Les Aventures du capitaine Hatteras/Seconde partie/5


CHAPITRE V. — LE PHOQUE ET L’OURS.

Hatteras et le docteur rentrèrent dans la maison.

« Vous savez, dit le premier, que les ours du pôle chassent les phoques, dont ils font principalement leur nourriture. Ils les guettent au bord des crevasses pendant des journées entières et les étouffent dans leurs pattes dès qu’ils apparaissent à la surface des glaces. Un ours ne peut donc s’effrayer de la présence d’un phoque. Au contraire.

— Je crois comprendre votre projet, dit le docteur ; il est dangereux.

— Mais il offre des chances de succès, répondit le capitaine : il faut donc l’employer. Je vais revêtir cette peau de phoque et me glisser sur le champ de glace. Ne perdons pas de temps. Chargez votre fusil et donnez-le moi. »

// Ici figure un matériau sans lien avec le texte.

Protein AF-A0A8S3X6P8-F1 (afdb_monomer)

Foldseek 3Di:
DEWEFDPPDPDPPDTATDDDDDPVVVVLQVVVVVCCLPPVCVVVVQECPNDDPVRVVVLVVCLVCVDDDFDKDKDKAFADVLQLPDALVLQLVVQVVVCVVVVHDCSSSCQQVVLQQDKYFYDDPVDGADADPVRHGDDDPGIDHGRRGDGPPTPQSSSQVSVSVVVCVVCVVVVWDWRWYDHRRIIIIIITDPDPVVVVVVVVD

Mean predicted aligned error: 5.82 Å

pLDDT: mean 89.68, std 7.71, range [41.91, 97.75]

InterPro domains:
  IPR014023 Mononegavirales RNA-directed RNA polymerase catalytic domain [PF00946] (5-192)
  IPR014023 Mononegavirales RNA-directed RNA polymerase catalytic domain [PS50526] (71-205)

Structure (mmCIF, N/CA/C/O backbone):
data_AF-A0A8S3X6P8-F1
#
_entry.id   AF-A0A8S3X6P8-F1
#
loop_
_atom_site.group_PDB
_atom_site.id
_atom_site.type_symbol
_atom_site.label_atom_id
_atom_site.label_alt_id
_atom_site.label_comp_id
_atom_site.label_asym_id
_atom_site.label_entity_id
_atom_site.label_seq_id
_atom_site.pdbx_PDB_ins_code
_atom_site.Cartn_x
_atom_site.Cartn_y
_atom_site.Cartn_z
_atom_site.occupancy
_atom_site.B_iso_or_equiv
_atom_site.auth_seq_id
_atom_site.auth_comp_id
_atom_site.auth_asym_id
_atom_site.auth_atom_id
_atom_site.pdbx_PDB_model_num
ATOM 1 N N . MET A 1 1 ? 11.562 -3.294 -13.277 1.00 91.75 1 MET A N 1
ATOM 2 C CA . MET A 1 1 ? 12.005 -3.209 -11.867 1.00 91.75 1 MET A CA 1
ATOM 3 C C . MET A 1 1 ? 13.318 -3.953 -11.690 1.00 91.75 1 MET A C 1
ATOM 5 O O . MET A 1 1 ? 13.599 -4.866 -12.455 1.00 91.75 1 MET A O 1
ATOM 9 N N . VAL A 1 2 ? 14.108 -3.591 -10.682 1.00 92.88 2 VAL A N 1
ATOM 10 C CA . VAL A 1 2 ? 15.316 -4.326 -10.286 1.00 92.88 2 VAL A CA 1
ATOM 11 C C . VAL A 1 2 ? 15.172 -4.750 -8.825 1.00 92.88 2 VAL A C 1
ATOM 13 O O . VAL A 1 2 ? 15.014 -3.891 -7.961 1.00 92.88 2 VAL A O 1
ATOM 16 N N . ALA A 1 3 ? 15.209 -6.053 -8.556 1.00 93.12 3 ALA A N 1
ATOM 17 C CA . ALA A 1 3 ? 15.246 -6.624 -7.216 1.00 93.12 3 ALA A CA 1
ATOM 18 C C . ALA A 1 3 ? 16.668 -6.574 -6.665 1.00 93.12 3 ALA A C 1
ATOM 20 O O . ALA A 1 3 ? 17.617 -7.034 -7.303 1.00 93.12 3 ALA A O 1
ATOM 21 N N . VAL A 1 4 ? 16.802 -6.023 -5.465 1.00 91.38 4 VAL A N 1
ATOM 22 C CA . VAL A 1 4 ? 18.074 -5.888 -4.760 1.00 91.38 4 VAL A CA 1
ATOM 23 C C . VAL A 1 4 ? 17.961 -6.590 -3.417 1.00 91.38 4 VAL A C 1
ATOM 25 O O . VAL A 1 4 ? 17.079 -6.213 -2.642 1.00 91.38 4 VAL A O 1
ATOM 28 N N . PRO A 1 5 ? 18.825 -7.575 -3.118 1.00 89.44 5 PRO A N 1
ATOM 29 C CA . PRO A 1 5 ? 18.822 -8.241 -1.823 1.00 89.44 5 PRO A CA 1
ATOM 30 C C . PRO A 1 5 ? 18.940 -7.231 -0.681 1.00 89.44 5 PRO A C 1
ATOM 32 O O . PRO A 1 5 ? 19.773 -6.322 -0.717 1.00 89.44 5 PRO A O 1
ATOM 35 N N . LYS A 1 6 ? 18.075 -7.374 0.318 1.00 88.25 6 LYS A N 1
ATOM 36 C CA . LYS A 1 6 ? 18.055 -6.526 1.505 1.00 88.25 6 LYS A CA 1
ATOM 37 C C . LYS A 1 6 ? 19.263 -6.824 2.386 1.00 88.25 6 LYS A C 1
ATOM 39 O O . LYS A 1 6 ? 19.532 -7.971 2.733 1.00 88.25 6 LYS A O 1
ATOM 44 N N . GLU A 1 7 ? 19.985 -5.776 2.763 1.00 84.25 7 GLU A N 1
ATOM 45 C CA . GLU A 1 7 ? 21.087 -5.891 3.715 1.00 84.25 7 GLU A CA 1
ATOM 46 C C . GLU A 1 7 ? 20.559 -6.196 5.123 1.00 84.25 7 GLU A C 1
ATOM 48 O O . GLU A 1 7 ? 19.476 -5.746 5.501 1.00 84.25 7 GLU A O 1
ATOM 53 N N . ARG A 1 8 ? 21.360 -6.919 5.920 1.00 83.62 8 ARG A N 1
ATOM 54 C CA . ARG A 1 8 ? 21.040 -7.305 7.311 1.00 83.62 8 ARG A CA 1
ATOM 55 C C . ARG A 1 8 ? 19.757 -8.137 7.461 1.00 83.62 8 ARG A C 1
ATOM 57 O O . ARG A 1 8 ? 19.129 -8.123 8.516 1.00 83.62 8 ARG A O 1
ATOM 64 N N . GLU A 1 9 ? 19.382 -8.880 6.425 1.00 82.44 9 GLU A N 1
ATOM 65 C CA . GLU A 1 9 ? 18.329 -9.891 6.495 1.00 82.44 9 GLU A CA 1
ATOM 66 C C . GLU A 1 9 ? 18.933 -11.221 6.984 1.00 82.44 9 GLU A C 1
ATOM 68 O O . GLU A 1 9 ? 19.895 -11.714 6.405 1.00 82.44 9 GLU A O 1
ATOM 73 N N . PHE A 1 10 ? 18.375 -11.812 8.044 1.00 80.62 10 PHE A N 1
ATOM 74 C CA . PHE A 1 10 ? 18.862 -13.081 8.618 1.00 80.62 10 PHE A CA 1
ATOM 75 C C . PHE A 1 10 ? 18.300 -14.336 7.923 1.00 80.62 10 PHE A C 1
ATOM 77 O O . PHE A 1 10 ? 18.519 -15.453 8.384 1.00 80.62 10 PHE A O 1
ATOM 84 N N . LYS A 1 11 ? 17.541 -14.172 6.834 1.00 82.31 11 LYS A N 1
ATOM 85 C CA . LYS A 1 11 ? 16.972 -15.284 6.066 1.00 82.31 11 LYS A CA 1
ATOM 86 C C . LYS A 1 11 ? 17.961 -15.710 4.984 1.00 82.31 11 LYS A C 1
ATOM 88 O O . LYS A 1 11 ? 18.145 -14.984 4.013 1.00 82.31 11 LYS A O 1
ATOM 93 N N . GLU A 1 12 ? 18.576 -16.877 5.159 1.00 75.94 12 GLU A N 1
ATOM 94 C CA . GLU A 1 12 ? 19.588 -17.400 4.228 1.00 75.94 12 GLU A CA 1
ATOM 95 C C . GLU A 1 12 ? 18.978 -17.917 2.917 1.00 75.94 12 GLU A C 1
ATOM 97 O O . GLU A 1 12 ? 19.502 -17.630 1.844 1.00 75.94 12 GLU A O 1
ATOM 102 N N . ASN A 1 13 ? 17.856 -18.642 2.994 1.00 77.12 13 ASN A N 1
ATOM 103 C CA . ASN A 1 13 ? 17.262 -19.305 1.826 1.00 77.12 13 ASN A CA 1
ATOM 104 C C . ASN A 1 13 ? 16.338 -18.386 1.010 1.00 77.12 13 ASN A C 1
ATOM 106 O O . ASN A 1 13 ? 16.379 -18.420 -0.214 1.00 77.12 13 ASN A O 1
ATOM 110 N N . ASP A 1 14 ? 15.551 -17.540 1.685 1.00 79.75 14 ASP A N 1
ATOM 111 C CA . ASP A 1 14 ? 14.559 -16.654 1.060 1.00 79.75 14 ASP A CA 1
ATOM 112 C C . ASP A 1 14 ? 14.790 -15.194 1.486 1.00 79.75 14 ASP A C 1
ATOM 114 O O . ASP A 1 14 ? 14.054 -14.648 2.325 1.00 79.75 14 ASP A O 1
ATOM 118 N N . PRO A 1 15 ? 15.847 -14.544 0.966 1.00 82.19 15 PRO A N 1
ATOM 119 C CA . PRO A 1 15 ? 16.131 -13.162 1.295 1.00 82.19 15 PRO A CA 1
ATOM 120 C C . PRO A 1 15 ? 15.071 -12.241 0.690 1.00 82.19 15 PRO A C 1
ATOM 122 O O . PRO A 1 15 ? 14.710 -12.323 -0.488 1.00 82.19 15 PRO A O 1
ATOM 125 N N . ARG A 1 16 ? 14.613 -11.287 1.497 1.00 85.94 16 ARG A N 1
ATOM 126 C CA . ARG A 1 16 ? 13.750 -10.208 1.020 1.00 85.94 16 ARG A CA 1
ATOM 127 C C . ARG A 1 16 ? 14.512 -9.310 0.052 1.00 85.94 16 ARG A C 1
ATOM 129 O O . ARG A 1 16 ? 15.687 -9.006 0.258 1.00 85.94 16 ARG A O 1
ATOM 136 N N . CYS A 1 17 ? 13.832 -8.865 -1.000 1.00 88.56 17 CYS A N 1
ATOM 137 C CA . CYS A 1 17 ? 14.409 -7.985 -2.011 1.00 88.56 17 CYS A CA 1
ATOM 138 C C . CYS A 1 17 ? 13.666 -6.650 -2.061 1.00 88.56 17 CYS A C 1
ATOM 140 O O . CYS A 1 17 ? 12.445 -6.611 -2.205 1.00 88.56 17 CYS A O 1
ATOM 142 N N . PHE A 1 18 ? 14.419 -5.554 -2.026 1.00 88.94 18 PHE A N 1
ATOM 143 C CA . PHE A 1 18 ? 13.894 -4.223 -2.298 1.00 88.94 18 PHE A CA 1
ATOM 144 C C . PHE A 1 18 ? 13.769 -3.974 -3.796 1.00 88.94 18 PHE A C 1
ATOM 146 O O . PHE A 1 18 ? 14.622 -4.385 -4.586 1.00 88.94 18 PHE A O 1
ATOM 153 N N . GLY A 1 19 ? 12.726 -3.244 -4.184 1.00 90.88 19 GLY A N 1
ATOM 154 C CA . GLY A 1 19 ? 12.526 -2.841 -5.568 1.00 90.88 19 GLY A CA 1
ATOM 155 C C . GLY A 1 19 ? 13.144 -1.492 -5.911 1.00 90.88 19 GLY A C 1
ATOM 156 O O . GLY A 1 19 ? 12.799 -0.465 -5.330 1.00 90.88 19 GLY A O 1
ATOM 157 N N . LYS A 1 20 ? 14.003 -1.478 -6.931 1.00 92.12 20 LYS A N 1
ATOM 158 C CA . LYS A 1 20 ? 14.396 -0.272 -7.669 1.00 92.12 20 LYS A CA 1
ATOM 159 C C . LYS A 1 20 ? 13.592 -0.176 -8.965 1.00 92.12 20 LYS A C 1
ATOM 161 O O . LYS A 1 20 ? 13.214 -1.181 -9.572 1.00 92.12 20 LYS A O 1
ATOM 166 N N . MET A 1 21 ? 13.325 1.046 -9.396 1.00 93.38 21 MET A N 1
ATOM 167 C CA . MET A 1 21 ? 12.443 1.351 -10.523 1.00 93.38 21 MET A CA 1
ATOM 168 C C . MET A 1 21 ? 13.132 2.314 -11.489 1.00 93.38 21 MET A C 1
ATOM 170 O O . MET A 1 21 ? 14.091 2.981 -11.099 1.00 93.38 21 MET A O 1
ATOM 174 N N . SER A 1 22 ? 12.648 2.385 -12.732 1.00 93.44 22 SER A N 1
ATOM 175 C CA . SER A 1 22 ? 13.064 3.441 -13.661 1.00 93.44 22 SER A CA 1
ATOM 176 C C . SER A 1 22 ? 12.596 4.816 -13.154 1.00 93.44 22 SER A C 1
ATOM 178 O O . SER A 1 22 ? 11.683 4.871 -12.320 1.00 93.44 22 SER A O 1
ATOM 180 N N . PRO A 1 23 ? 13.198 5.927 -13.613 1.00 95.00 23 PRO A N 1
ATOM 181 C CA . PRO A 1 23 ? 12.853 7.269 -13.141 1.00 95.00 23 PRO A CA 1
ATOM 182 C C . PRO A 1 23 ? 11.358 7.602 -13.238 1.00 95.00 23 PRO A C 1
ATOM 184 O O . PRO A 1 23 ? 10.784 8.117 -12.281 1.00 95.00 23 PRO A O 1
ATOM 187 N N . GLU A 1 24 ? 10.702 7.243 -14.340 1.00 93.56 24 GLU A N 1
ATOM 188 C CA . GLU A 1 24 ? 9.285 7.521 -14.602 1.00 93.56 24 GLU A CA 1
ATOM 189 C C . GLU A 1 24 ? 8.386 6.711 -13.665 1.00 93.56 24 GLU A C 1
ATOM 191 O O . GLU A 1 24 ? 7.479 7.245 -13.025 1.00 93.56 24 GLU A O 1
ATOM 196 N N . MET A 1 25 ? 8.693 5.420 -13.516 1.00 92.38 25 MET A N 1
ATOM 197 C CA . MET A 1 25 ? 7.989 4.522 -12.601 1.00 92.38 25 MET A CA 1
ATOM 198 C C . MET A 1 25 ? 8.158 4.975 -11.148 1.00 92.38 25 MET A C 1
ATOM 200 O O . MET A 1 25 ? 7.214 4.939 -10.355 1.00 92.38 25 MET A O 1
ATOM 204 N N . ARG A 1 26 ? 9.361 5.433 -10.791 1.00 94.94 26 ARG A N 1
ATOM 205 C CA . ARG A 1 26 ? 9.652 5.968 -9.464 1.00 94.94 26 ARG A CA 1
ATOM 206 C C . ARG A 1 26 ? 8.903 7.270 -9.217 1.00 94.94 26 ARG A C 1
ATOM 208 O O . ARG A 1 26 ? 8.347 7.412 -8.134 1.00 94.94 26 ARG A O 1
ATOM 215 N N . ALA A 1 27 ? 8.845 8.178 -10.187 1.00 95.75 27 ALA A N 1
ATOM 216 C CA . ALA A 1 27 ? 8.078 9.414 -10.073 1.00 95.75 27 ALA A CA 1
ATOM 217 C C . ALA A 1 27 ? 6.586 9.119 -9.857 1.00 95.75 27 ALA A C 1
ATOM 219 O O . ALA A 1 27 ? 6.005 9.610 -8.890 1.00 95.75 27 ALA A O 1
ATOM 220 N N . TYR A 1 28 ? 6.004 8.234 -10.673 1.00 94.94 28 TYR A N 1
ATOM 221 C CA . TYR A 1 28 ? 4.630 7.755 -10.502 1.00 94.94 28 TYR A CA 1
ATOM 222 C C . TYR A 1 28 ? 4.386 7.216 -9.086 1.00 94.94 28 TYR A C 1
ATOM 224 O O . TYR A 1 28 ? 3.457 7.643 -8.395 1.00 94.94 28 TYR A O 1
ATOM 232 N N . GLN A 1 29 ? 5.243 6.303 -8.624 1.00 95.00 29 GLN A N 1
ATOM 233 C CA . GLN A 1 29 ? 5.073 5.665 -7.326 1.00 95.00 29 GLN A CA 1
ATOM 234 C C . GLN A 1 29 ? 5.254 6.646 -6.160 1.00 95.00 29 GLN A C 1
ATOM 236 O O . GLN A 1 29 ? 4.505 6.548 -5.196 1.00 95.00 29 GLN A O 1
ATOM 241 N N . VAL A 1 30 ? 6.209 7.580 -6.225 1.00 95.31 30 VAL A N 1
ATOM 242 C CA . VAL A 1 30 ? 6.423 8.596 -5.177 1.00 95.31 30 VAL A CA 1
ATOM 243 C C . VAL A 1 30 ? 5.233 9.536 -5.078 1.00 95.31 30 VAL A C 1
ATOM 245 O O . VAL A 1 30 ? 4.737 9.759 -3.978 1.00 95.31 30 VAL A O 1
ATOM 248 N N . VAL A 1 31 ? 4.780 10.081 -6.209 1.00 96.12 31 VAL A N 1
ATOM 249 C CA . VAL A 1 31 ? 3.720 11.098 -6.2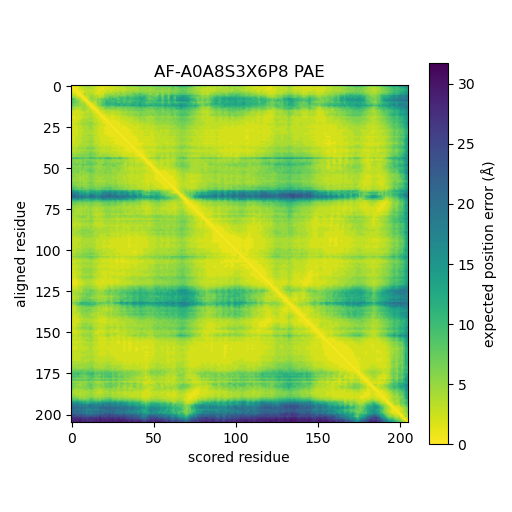31 1.00 96.12 31 VAL A CA 1
ATOM 250 C C . VAL A 1 31 ? 2.399 10.507 -5.745 1.00 96.12 31 VAL A C 1
ATOM 252 O O . VAL A 1 31 ? 1.752 11.079 -4.873 1.00 96.12 31 VAL A O 1
ATOM 255 N N . THR A 1 32 ? 2.027 9.323 -6.236 1.00 96.06 32 THR A N 1
ATOM 256 C CA . THR A 1 32 ? 0.804 8.633 -5.790 1.00 96.06 32 THR A CA 1
ATOM 257 C C . THR A 1 32 ? 0.847 8.275 -4.302 1.00 96.06 32 THR A C 1
ATOM 259 O O . THR A 1 32 ? -0.143 8.427 -3.591 1.00 96.06 32 THR A O 1
ATOM 262 N N . GLU A 1 33 ? 2.003 7.856 -3.788 1.00 95.19 33 GLU A N 1
ATOM 263 C CA . GLU A 1 33 ? 2.194 7.566 -2.364 1.00 95.19 33 GLU A CA 1
ATOM 264 C C . GLU A 1 33 ? 2.225 8.808 -1.471 1.00 95.19 33 GLU A C 1
ATOM 266 O O . GLU A 1 33 ? 1.840 8.715 -0.304 1.00 95.19 33 GLU A O 1
ATOM 271 N N . ALA A 1 34 ? 2.710 9.941 -1.977 1.00 95.88 34 ALA A N 1
ATOM 272 C CA . ALA A 1 34 ? 2.660 11.221 -1.277 1.00 95.88 34 ALA A CA 1
ATOM 273 C C . ALA A 1 34 ? 1.211 11.713 -1.178 1.00 95.88 34 ALA A C 1
ATOM 275 O O . ALA A 1 34 ? 0.738 12.007 -0.086 1.00 95.88 34 ALA A O 1
ATOM 276 N N . ASN A 1 35 ? 0.458 11.649 -2.279 1.00 96.19 35 ASN A N 1
ATOM 277 C CA . ASN A 1 35 ? -0.956 12.023 -2.299 1.00 96.19 35 ASN A CA 1
ATOM 278 C C . ASN A 1 35 ? -1.779 11.242 -1.262 1.00 96.19 35 ASN A C 1
ATOM 280 O O . ASN A 1 35 ? -2.565 11.841 -0.529 1.00 96.19 35 ASN A O 1
ATOM 284 N N . ILE A 1 36 ? -1.586 9.920 -1.157 1.00 95.75 36 ILE A N 1
ATOM 285 C CA . ILE A 1 36 ? -2.267 9.096 -0.141 1.00 95.75 36 ILE A CA 1
ATOM 286 C C . ILE A 1 36 ? -1.879 9.534 1.278 1.00 95.75 36 ILE A C 1
ATOM 288 O O . ILE A 1 36 ? -2.751 9.630 2.144 1.00 95.75 36 ILE A O 1
ATOM 292 N N . ALA A 1 37 ? -0.592 9.804 1.514 1.00 94.56 37 ALA A N 1
ATOM 293 C CA . ALA A 1 37 ? -0.088 10.220 2.820 1.00 94.56 37 ALA A CA 1
ATOM 294 C C . ALA A 1 37 ? -0.689 11.556 3.274 1.00 94.56 37 ALA A C 1
ATOM 296 O O . ALA A 1 37 ? -1.148 11.669 4.407 1.00 94.56 37 ALA A O 1
ATOM 297 N N . ASP A 1 38 ? -0.717 12.540 2.379 1.00 93.50 38 ASP A N 1
ATOM 298 C CA . ASP A 1 38 ? -1.082 13.910 2.732 1.00 93.50 38 ASP A CA 1
ATOM 299 C C . ASP A 1 38 ? -2.604 14.089 2.813 1.00 93.50 38 ASP A C 1
ATOM 301 O O . ASP A 1 38 ? -3.123 14.796 3.680 1.00 93.50 38 ASP A O 1
ATOM 305 N N . THR A 1 39 ? -3.352 13.417 1.932 1.00 94.44 39 THR A N 1
ATOM 306 C CA . THR A 1 39 ? -4.805 13.623 1.822 1.00 94.44 39 THR A CA 1
ATOM 307 C C . THR A 1 39 ? -5.616 12.517 2.494 1.00 94.44 39 THR A C 1
ATOM 309 O O . THR A 1 39 ? -6.418 12.804 3.380 1.00 94.44 39 THR A O 1
ATOM 312 N N . ILE A 1 40 ? -5.409 11.247 2.135 1.00 95.19 40 ILE A N 1
ATOM 313 C CA . ILE A 1 40 ? -6.269 10.137 2.580 1.00 95.19 40 ILE A CA 1
ATOM 314 C C . ILE A 1 40 ? -6.006 9.780 4.044 1.00 95.19 40 ILE A C 1
ATOM 316 O O . ILE A 1 40 ? -6.941 9.598 4.828 1.00 95.19 40 ILE A O 1
ATOM 320 N N . PHE A 1 41 ? -4.739 9.716 4.446 1.00 93.69 41 PHE A N 1
ATOM 321 C CA . PHE A 1 41 ? -4.361 9.363 5.816 1.00 93.69 41 PHE A CA 1
ATOM 322 C C . PHE A 1 41 ? -4.690 10.436 6.857 1.00 93.69 41 PHE A C 1
ATOM 324 O O . PHE A 1 41 ? -4.773 10.126 8.045 1.00 93.69 41 PHE A O 1
ATOM 331 N N . THR A 1 42 ? -5.017 11.655 6.424 1.00 91.69 42 THR A N 1
ATOM 332 C CA . THR A 1 42 ? -5.632 12.668 7.291 1.00 91.69 42 THR A CA 1
ATOM 333 C C . THR A 1 42 ? -6.999 12.207 7.826 1.00 91.69 42 THR A C 1
ATOM 335 O O . THR A 1 42 ? -7.356 12.508 8.971 1.00 91.69 42 THR A O 1
ATOM 338 N N . TYR A 1 43 ? -7.738 11.415 7.041 1.00 91.50 43 TYR A N 1
ATOM 339 C CA . TYR A 1 43 ? -9.038 10.851 7.418 1.00 91.50 43 TYR A CA 1
ATOM 340 C C . TYR A 1 43 ? -8.917 9.440 8.006 1.00 91.50 43 TYR A C 1
ATOM 342 O O . TYR A 1 43 ? -9.619 9.099 8.958 1.00 91.50 43 TYR A O 1
ATOM 350 N N . VAL A 1 44 ? -7.994 8.625 7.487 1.00 90.44 44 VAL A N 1
ATOM 351 C CA . VAL A 1 44 ? -7.761 7.250 7.953 1.00 90.44 44 VAL A CA 1
ATOM 352 C C . VAL A 1 44 ? -6.611 7.222 8.963 1.00 90.44 44 VAL A C 1
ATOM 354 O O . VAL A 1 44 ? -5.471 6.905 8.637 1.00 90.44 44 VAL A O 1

Le docteur n’avait rien à répondre : il eût fait lui-même ce que son compagnon allait tenter ; il quitta la maison, en emportant deux haches, l’une pour Johnson, l’autre pour lui ; puis, accompagné d’Hatteras, il se dirigea vers le traîneau.

Là, Hatteras fit sa toilette de phoque et se glissa dans cette peau, qui le couvrait presque tout entier.

Pendant ce temps, le docteur chargea son fusil avec sa dernière charge de poudre, puis il glissa dans le canon le lingot de mercure qui avait la dureté du fer et la pesanteur du plomb. Cela fait, il remit l’arme à Hatteras, qui la fit disparaître sous la peau du phoque.

« Allez, dit-il au docteur, rejoignez Johnson ; je vais attendre quelques instants pour dérouter mon adversaire.

— Courage, Hatteras ! dit le docteur.

— Soyez tranquille, et surtout ne vous montrez pas avant mon coup de feu. »

Le docteur gagna rapidement l’hummock derrière lequel se tenait Johnson.

« Eh bien ? dit celui-ci.

— Eh bien, attendons ! Hatteras se dévoue pour nous sauver. »

Le docteur était ému ; il regarda l’ours, qui donnait des signes d’une agitation plus violente, comme s’il se fût senti menacé d’un danger prochain.

Au bout d’un quart d’heure, le phoque rampait sur la glace ; il avait fait un détour à l’abri des gros blocs pour mieux tromper l’ours ; il se trouvait alors à cinquante toises de lui. Celui-ci l’aperçut et se ramassa sur lui-même, cherchant pour ainsi dire à se dérober.

Hatteras imitait avec une profonde habileté les mouvements du phoque, et, s’il n’eût été prévenu, le docteur s’y fût certainement laissé prendre.

« C’est cela ! c’est bien cela ! » disait Johnson à voix basse.

L’amphibie, tout en gagnant du côté de l’animal, ne semblait pas l’apercevoir ; il paraissait chercher une crevasse pour se replonger dans son élément.

L’ours, de son côté, tournant les glaçons, se dirigeait vers lui avec une prudence extrême ; ses yeux enflammés respiraient la plus ardente convoitise ; depuis un mois, deux mois peut-être, il jeûnait, et le hasard lui envoyait une proie assurée.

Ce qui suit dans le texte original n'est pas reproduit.